A statement issued in Kinshasa said the results were observed by three teams of doctors on a total of 300 cases that tested positive to COVID-19.
All these cases proved negative with the disappearance of symptoms and a good tolerance, within five days of treatment or 100 per cent recovery.
Approved on 24 November 2020, with a certificate of invention as evidence, “MANACOVID” is a product based on local medicinal plants. It was discovered in March 2020 by Congolese chemist-doctor, Etienne Flaubert Batangu Mpesa, following his work with a team of pharmacist researchers, the statement said.

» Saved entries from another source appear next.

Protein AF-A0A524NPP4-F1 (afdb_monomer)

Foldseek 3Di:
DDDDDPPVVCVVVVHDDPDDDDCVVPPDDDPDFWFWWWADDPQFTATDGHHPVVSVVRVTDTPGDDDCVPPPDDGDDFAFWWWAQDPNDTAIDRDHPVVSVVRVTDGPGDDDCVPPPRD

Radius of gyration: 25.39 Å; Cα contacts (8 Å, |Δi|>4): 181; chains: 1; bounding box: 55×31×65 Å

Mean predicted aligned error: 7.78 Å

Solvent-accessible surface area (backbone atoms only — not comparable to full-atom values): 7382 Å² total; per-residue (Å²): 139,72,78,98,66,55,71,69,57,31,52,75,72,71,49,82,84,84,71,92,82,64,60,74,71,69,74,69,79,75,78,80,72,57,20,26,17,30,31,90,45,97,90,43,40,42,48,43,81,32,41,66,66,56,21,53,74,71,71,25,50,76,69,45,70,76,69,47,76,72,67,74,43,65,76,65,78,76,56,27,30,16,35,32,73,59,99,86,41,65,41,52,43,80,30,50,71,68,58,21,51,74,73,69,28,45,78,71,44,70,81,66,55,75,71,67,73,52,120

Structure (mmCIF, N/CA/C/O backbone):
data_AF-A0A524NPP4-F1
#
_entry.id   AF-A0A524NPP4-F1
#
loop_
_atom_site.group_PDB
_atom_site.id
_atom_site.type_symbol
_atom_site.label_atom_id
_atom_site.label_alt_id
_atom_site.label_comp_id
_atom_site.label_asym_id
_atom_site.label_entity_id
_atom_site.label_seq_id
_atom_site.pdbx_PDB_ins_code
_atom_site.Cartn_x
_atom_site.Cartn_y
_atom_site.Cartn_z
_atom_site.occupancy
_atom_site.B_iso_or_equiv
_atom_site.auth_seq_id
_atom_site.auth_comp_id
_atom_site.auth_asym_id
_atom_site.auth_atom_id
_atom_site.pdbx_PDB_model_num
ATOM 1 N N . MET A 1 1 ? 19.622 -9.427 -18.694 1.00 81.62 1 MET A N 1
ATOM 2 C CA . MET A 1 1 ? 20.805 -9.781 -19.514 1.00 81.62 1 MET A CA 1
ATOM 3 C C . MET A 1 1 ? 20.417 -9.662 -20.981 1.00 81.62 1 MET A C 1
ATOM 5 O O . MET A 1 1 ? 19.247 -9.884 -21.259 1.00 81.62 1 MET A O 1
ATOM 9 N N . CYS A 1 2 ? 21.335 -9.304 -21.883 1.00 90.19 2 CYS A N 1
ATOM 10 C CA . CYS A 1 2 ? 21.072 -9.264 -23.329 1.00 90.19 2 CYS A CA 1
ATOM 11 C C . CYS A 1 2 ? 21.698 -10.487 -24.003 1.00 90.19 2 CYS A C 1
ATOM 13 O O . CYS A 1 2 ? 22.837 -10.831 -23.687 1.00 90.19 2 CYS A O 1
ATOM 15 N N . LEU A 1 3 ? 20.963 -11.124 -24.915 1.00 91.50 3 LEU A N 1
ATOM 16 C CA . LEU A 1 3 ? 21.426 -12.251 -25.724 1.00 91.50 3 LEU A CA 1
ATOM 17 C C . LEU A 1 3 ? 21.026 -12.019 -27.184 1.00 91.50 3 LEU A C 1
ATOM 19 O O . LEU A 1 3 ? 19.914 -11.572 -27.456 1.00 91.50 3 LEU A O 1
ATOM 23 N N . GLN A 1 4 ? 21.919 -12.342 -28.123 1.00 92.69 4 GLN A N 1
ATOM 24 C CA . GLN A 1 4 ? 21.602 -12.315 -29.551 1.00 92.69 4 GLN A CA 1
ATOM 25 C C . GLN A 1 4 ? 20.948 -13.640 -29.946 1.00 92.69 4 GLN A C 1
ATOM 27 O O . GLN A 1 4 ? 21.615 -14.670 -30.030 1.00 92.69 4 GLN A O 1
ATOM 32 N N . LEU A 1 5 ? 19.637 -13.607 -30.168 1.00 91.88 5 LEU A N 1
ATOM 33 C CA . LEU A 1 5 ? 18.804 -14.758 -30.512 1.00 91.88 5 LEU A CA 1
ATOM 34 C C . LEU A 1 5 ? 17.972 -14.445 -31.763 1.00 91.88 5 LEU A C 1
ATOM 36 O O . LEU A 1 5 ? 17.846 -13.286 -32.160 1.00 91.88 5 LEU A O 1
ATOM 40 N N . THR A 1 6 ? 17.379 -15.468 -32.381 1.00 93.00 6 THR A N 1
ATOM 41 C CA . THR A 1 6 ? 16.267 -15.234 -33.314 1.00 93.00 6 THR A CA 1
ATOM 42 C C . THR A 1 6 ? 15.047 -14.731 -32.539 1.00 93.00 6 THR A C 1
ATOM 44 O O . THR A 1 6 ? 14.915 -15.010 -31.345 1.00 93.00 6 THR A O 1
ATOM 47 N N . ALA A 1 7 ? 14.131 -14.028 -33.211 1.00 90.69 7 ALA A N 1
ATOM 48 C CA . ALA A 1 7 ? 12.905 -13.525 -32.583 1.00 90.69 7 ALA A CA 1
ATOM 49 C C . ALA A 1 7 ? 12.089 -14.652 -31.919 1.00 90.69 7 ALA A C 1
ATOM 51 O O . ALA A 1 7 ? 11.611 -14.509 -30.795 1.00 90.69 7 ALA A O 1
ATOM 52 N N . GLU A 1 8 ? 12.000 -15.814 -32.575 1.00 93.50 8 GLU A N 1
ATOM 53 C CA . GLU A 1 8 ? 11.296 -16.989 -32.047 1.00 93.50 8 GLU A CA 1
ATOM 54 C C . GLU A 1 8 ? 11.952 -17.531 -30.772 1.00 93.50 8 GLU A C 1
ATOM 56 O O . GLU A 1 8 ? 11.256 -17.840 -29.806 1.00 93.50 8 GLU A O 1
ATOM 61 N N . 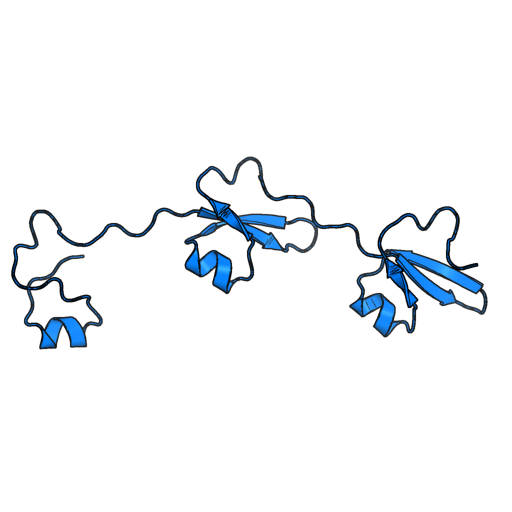ALA A 1 9 ? 13.286 -17.611 -30.740 1.00 94.31 9 ALA A N 1
ATOM 62 C CA . ALA A 1 9 ? 14.018 -18.058 -29.559 1.00 94.31 9 ALA A CA 1
ATOM 63 C C . ALA A 1 9 ? 13.930 -17.036 -28.413 1.00 94.31 9 ALA A C 1
ATOM 65 O O . ALA A 1 9 ? 13.785 -17.426 -27.260 1.00 94.31 9 ALA A O 1
ATOM 66 N N . CYS A 1 10 ? 13.956 -15.733 -28.714 1.00 92.62 10 CYS A N 1
ATOM 67 C CA . CYS A 1 10 ? 13.768 -14.680 -27.715 1.00 92.62 10 CYS A CA 1
ATOM 68 C C . CYS A 1 10 ? 12.394 -14.786 -27.033 1.00 92.62 10 CYS A C 1
ATOM 70 O O . CYS A 1 10 ? 12.313 -14.777 -25.805 1.00 92.62 10 CYS A O 1
ATOM 72 N N . ALA A 1 11 ? 11.326 -14.954 -27.819 1.00 91.94 11 ALA A N 1
ATOM 73 C CA . ALA A 1 11 ? 9.968 -15.103 -27.301 1.00 91.94 11 ALA A CA 1
ATOM 74 C C . ALA A 1 11 ? 9.776 -16.407 -26.506 1.00 91.94 11 ALA A C 1
ATOM 76 O O . ALA A 1 11 ? 9.107 -16.394 -25.473 1.00 91.94 11 ALA A O 1
ATOM 77 N N . ALA A 1 12 ? 10.376 -17.517 -26.954 1.00 95.12 12 ALA A N 1
ATOM 78 C CA . ALA A 1 12 ? 10.319 -18.799 -26.246 1.00 95.12 12 ALA A CA 1
ATOM 79 C C . ALA A 1 12 ? 10.927 -18.721 -24.833 1.00 95.12 12 ALA A C 1
ATOM 81 O O . ALA A 1 12 ? 10.419 -19.354 -23.912 1.00 95.12 12 ALA A O 1
ATOM 82 N N . GLU A 1 13 ? 11.956 -17.891 -24.656 1.00 92.25 13 GLU A N 1
ATOM 83 C CA . GLU A 1 13 ? 12.608 -17.639 -23.366 1.00 92.25 13 GLU A CA 1
ATOM 84 C C . GLU A 1 13 ? 11.909 -16.542 -22.534 1.00 92.25 13 GLU A C 1
ATOM 86 O O . GLU A 1 13 ? 12.402 -16.158 -21.473 1.00 92.25 13 GLU A O 1
ATOM 91 N N . GLY A 1 14 ? 10.779 -15.994 -23.002 1.00 90.12 14 GLY A N 1
ATOM 92 C CA . GLY A 1 14 ? 10.074 -14.892 -22.335 1.00 90.12 14 GLY A CA 1
ATOM 93 C C . GLY A 1 14 ? 10.828 -13.556 -22.376 1.00 90.12 14 GLY A C 1
ATOM 94 O O . GLY A 1 14 ? 10.588 -12.677 -21.548 1.00 90.12 14 GLY A O 1
ATOM 95 N N . GLY A 1 15 ? 11.767 -13.406 -23.311 1.00 89.75 15 GLY A N 1
ATOM 96 C CA . GLY A 1 15 ? 12.527 -12.181 -23.516 1.00 89.75 15 GLY A CA 1
ATOM 97 C C . GLY A 1 15 ? 11.711 -11.076 -24.189 1.00 89.75 15 GLY A C 1
ATOM 98 O O . GLY A 1 15 ? 10.679 -11.313 -24.814 1.00 89.75 15 GLY A O 1
ATOM 99 N N . ASN A 1 16 ? 12.213 -9.845 -24.084 1.00 90.44 16 ASN A N 1
ATOM 100 C CA . ASN A 1 16 ? 11.690 -8.701 -24.825 1.00 90.44 16 ASN A CA 1
ATOM 101 C C . ASN A 1 16 ? 12.543 -8.476 -26.082 1.00 90.44 16 ASN A C 1
ATOM 103 O O . ASN A 1 16 ? 13.719 -8.125 -25.961 1.00 90.44 16 ASN A O 1
ATOM 107 N N . ASP A 1 17 ? 11.962 -8.675 -27.266 1.00 91.69 17 ASP A N 1
ATOM 108 C CA . ASP A 1 17 ? 12.651 -8.474 -28.544 1.00 91.69 17 ASP A CA 1
ATOM 109 C C . ASP A 1 17 ? 12.876 -6.972 -28.805 1.00 91.69 17 ASP A C 1
ATOM 111 O O . ASP A 1 17 ? 11.932 -6.195 -28.951 1.00 91.69 17 ASP A O 1
ATOM 115 N N . LEU A 1 18 ? 14.147 -6.558 -28.836 1.00 89.56 18 LEU A N 1
ATOM 116 C CA . LEU A 1 18 ? 14.574 -5.175 -29.088 1.00 89.56 18 LEU A CA 1
ATOM 117 C C . LEU A 1 18 ? 14.891 -4.911 -30.573 1.00 89.56 18 LEU A C 1
ATOM 119 O O . LEU A 1 18 ? 15.301 -3.804 -30.928 1.00 89.56 18 LEU A O 1
ATOM 123 N N . GLY A 1 19 ? 14.711 -5.909 -31.441 1.00 88.75 19 GLY A N 1
ATOM 124 C CA . GLY A 1 19 ? 15.066 -5.866 -32.851 1.00 88.75 19 GLY A CA 1
ATOM 125 C C . GLY A 1 19 ? 16.542 -6.171 -33.123 1.00 88.75 19 GLY A C 1
ATOM 126 O O . GLY A 1 19 ? 17.298 -6.646 -32.276 1.00 88.75 19 GLY A O 1
ATOM 127 N N . SER A 1 20 ? 16.967 -5.912 -34.361 1.00 87.75 20 SER A N 1
ATOM 128 C CA . SER A 1 20 ? 18.352 -6.143 -34.789 1.00 87.75 20 SER A CA 1
ATOM 129 C C . SER A 1 20 ? 19.324 -5.172 -34.111 1.00 87.75 20 SER A C 1
ATOM 131 O O . SER A 1 20 ? 19.117 -3.961 -34.147 1.00 87.75 20 SER A O 1
ATOM 133 N N . GLY A 1 21 ? 20.426 -5.684 -33.554 1.00 87.00 21 GLY A N 1
ATOM 134 C CA . GLY A 1 21 ? 21.426 -4.854 -32.886 1.00 87.00 21 GLY A CA 1
ATOM 135 C C . GLY A 1 21 ? 22.561 -5.637 -32.223 1.00 87.00 21 GLY A C 1
ATOM 136 O O . GLY A 1 21 ? 22.668 -6.860 -32.346 1.00 87.00 21 GLY A O 1
ATOM 137 N N . SER A 1 22 ? 23.425 -4.897 -31.526 1.00 89.56 22 SER A N 1
ATOM 138 C CA . SER A 1 22 ? 24.494 -5.432 -30.675 1.00 89.56 22 SER A CA 1
ATOM 139 C C . SER A 1 22 ? 24.034 -5.470 -29.216 1.00 89.56 22 SER A C 1
ATOM 141 O O . SER A 1 22 ? 23.355 -4.548 -28.769 1.00 89.56 22 SER A O 1
ATOM 143 N N . CYS A 1 23 ? 24.448 -6.494 -28.462 1.00 91.12 23 CYS A N 1
ATOM 144 C CA . CYS A 1 23 ? 24.286 -6.537 -27.002 1.00 91.12 23 CYS A CA 1
ATOM 145 C C . CYS A 1 23 ? 25.392 -5.778 -26.246 1.00 91.12 23 CYS A C 1
ATOM 147 O O . CYS A 1 23 ? 25.388 -5.748 -25.015 1.00 91.12 23 CYS A O 1
ATOM 149 N N . GLU A 1 24 ? 26.338 -5.174 -26.964 1.00 90.88 24 GLU A N 1
ATOM 150 C CA . GLU A 1 24 ? 27.435 -4.393 -26.402 1.00 90.88 24 GLU A CA 1
ATOM 151 C C . GLU A 1 24 ? 27.475 -2.998 -27.049 1.00 90.88 24 GLU A C 1
ATOM 153 O O . GLU A 1 24 ? 27.679 -2.905 -28.268 1.00 90.88 24 GLU A O 1
ATOM 158 N N . PRO A 1 25 ? 27.284 -1.917 -26.261 1.00 88.94 25 PRO A N 1
ATOM 159 C CA . PRO A 1 25 ? 26.887 -1.913 -24.841 1.00 88.94 25 PRO A CA 1
ATOM 160 C C . PRO A 1 25 ? 25.472 -2.485 -24.635 1.00 88.94 25 PRO A C 1
ATOM 162 O O . PRO A 1 25 ? 24.668 -2.448 -25.559 1.00 88.94 25 PRO A O 1
ATOM 165 N N . ASN A 1 26 ? 25.164 -2.999 -23.436 1.00 88.50 26 ASN A N 1
ATOM 166 C CA . ASN A 1 26 ? 23.868 -3.627 -23.140 1.00 88.50 26 ASN A CA 1
ATOM 167 C C . ASN A 1 26 ? 22.699 -2.661 -23.437 1.00 88.50 26 ASN A C 1
ATOM 169 O O . ASN A 1 26 ? 22.555 -1.674 -22.711 1.00 88.50 26 ASN A O 1
ATOM 173 N N . PRO A 1 27 ? 21.862 -2.935 -24.458 1.00 87.94 27 PRO A N 1
ATOM 174 C CA . PRO A 1 27 ? 20.766 -2.056 -24.846 1.00 87.94 27 PRO A CA 1
ATOM 175 C C . PRO A 1 27 ? 19.501 -2.277 -24.006 1.00 87.94 27 PRO A C 1
ATOM 177 O O . PRO A 1 27 ? 18.516 -1.565 -24.201 1.00 87.94 27 PRO A O 1
ATOM 180 N N . CYS A 1 28 ? 19.480 -3.268 -23.104 1.00 88.81 28 CYS A N 1
ATOM 181 C CA . CYS A 1 28 ? 18.310 -3.525 -22.275 1.00 88.81 28 CYS A CA 1
ATOM 182 C C . CYS A 1 28 ? 17.991 -2.305 -21.396 1.00 88.81 28 CYS A C 1
ATOM 184 O O . CYS A 1 28 ? 18.904 -1.765 -20.760 1.00 88.81 28 CYS A O 1
ATOM 186 N N . PRO A 1 29 ? 16.709 -1.905 -21.292 1.00 84.94 29 PRO A N 1
ATOM 187 C CA . PRO A 1 29 ? 16.317 -0.859 -20.364 1.00 84.94 29 PRO A CA 1
ATOM 188 C C . PRO A 1 29 ? 16.701 -1.267 -18.939 1.00 84.94 29 PRO A C 1
ATOM 190 O O . PRO A 1 29 ? 16.537 -2.424 -18.541 1.00 84.94 29 PRO A O 1
ATOM 193 N N . ALA A 1 30 ? 17.232 -0.314 -18.173 1.00 85.12 30 ALA A N 1
ATOM 194 C CA . ALA A 1 30 ? 17.430 -0.520 -16.748 1.00 85.12 30 ALA A CA 1
ATOM 195 C C . ALA A 1 30 ? 16.066 -0.778 -16.084 1.00 85.12 30 ALA A C 1
ATOM 197 O O . ALA A 1 30 ? 15.069 -0.179 -16.503 1.00 85.12 30 ALA A O 1
ATOM 198 N N . PRO A 1 31 ? 15.999 -1.648 -15.060 1.00 82.94 31 PRO A N 1
ATOM 199 C CA . PRO A 1 31 ? 14.778 -1.789 -14.284 1.00 82.94 31 PRO A CA 1
ATOM 200 C C . PRO A 1 31 ? 14.377 -0.426 -13.700 1.00 82.94 31 PRO A C 1
ATOM 202 O O . PRO A 1 31 ? 15.258 0.389 -13.392 1.00 82.94 31 PRO A O 1
ATOM 205 N N . PRO A 1 32 ? 13.067 -0.159 -13.550 1.00 86.75 32 PRO A N 1
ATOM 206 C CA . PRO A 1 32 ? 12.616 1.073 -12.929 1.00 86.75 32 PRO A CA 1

MANACOVID is one of three projects selected and recommended by the Ministry of Scientific Research and Technologic innovation since 14 April 2020, for clinical tests.
Before its approval, all the processes were respected, particularly the approval of the MANACOVID protocol by the National Health Ethics Committee (CNES).
The clinical tests were carried out from June to October 2020 through three independent teams of Congolese investigative doctors registered with the DRC Doctors Order under the coordination of a principal-investigator.
Pharmacist Etienne Flaubert Batangu Mpesa graduated at Lovanium University since 1971, now University of Kinshasa (UNIKIN). He became a teacher of Pharmaceutical sciences at Montreal, Quebec/Canada University in 1980.
Mpesa, now chairman of the board of directors of CRPL, is the inventor of the products Manadiar (against amebic diarrhoea) and Malaria (anti-malaria).